(Data excerpts)
>>
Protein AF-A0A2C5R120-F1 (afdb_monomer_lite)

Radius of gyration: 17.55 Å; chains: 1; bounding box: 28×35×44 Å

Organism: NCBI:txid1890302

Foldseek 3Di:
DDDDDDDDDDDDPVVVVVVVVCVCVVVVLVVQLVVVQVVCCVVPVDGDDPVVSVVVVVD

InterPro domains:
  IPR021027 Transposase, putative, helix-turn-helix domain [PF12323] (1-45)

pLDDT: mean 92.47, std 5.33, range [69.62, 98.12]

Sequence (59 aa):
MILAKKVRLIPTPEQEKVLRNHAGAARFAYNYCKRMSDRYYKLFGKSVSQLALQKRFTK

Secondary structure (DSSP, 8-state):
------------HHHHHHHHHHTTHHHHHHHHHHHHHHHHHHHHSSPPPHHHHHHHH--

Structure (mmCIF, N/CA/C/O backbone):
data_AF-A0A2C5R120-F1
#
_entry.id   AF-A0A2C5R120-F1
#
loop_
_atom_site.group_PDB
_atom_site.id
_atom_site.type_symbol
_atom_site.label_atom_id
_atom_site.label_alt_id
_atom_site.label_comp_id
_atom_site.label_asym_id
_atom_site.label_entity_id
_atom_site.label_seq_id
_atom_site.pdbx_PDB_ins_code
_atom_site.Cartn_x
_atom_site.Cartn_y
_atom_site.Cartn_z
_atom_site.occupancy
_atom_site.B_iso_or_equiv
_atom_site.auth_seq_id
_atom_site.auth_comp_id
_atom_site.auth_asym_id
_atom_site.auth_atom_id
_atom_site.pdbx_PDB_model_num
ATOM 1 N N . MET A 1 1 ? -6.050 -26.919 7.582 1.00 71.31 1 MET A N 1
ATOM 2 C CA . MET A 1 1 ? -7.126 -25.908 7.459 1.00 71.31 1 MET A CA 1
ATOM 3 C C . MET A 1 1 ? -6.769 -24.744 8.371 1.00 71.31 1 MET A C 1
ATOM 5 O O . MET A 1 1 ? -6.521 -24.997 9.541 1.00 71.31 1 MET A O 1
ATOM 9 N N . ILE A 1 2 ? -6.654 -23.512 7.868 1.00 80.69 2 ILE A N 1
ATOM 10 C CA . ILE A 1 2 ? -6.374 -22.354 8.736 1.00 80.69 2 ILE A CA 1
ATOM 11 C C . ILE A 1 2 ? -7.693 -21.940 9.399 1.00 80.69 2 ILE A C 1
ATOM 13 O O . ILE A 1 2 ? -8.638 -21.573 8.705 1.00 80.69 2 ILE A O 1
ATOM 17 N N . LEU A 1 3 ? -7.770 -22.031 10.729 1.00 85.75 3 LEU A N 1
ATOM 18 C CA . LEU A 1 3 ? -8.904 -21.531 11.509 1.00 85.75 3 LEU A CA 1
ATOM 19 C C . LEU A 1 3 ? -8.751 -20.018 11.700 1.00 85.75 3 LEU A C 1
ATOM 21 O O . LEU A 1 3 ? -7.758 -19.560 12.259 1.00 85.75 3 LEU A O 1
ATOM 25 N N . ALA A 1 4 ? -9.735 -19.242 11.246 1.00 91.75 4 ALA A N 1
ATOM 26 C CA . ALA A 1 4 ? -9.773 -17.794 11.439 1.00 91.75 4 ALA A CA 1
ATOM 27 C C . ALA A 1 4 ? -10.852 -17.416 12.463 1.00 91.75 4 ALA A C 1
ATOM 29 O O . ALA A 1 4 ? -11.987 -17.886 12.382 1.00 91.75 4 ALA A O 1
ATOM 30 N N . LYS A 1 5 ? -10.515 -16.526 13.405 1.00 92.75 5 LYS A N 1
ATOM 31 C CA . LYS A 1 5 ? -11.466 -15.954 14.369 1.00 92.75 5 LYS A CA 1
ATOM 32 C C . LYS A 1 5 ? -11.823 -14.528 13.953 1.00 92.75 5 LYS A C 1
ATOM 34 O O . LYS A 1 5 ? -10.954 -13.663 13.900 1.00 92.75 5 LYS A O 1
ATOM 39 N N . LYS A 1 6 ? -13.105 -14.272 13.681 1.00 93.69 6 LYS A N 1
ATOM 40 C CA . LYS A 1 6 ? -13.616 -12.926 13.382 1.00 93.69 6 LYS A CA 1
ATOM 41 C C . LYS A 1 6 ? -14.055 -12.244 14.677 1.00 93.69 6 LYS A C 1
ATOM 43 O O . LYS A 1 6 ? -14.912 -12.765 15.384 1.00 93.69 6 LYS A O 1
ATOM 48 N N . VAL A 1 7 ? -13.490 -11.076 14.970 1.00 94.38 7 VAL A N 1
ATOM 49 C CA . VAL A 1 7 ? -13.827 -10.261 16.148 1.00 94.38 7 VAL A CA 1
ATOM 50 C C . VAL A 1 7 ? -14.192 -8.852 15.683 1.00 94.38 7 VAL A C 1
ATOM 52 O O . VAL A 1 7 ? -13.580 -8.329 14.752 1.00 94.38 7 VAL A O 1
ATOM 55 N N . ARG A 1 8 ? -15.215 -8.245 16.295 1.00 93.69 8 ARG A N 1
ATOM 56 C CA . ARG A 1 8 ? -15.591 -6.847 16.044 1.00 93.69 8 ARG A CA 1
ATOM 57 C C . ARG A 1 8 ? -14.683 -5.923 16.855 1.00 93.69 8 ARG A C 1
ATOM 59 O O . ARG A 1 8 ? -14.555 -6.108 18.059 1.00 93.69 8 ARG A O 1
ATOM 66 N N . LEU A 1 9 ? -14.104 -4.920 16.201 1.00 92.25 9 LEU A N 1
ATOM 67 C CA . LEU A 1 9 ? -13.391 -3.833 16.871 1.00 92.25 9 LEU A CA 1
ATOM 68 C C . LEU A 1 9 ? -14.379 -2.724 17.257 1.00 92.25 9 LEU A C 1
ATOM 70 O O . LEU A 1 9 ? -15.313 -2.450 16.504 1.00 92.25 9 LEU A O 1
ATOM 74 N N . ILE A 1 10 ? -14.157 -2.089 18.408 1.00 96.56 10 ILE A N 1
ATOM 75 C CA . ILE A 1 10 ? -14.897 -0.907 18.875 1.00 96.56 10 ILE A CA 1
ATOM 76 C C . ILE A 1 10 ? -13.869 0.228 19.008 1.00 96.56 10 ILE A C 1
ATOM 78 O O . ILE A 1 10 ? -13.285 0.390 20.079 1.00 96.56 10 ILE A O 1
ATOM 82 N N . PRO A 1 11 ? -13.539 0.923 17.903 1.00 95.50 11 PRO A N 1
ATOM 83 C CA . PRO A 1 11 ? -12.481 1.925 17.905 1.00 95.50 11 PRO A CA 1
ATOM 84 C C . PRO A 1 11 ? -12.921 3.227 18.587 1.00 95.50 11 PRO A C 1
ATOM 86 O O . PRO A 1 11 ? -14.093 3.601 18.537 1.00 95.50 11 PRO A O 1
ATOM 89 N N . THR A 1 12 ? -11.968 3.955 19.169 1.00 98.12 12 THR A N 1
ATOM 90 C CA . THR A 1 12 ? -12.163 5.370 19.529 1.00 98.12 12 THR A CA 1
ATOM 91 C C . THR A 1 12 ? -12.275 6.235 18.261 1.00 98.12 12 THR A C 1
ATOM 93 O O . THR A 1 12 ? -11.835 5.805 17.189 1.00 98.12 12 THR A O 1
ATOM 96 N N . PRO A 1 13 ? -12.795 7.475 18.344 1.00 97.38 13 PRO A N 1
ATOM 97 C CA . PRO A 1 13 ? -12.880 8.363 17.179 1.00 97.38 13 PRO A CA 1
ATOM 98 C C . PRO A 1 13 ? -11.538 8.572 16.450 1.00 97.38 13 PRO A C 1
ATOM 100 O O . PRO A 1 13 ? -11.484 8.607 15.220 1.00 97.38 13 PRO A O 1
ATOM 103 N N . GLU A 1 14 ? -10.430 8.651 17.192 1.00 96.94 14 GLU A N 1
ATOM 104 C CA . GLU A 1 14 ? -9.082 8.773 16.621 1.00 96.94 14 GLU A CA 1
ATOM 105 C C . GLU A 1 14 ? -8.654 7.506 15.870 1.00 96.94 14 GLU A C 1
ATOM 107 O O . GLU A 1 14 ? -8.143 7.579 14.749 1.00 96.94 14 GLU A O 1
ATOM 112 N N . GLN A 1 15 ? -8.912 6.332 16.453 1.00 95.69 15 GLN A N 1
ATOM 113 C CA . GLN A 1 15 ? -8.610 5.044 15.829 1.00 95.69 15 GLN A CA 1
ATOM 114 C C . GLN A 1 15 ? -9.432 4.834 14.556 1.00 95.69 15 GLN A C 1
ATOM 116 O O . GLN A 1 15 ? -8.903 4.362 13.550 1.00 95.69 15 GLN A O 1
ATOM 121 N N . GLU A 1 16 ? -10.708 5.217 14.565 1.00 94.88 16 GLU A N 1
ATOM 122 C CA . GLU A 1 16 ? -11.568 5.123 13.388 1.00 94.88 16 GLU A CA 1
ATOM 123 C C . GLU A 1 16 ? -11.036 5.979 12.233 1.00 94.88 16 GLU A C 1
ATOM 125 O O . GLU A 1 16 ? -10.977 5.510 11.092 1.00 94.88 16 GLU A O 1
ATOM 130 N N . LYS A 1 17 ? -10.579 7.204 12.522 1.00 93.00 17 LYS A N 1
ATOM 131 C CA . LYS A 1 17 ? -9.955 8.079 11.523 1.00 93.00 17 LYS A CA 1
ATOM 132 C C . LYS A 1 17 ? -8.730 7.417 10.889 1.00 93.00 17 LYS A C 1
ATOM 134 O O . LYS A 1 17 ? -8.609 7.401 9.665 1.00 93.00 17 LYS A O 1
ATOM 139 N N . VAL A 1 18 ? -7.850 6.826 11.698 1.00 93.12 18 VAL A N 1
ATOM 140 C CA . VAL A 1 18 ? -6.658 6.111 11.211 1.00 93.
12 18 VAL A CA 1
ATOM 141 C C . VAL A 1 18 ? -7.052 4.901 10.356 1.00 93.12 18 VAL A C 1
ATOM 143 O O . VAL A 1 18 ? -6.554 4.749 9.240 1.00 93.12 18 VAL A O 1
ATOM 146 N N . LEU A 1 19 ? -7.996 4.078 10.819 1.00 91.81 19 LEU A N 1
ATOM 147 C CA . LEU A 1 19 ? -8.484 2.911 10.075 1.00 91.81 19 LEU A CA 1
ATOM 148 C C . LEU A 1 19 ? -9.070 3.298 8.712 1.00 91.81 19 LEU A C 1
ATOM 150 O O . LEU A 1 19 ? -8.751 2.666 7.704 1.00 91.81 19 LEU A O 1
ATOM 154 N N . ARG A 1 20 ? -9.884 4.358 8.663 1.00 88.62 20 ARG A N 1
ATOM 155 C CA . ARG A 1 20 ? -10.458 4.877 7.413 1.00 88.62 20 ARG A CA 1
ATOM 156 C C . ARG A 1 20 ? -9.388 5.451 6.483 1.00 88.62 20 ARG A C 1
<<
* [YOUR GOAL]
Nothing but the lines from the one with "ATOM 148 C C" through the last line of the records above should be retyped, and those word for word.

* [ANSWER FOR THE TASK]
ATOM 148 C C . LEU A 1 19 ? -9.070 3.298 8.712 1.00 91.81 19 LEU A C 1
ATOM 150 O O . LEU A 1 19 ? -8.751 2.666 7.704 1.00 91.81 19 LEU A O 1
ATOM 154 N N . ARG A 1 20 ? -9.884 4.358 8.663 1.00 88.62 20 ARG A N 1
ATOM 155 C CA . ARG A 1 20 ? -10.458 4.877 7.413 1.00 88.62 20 ARG A CA 1
ATOM 156 C C . ARG A 1 20 ? -9.388 5.451 6.483 1.00 88.62 20 ARG A C 1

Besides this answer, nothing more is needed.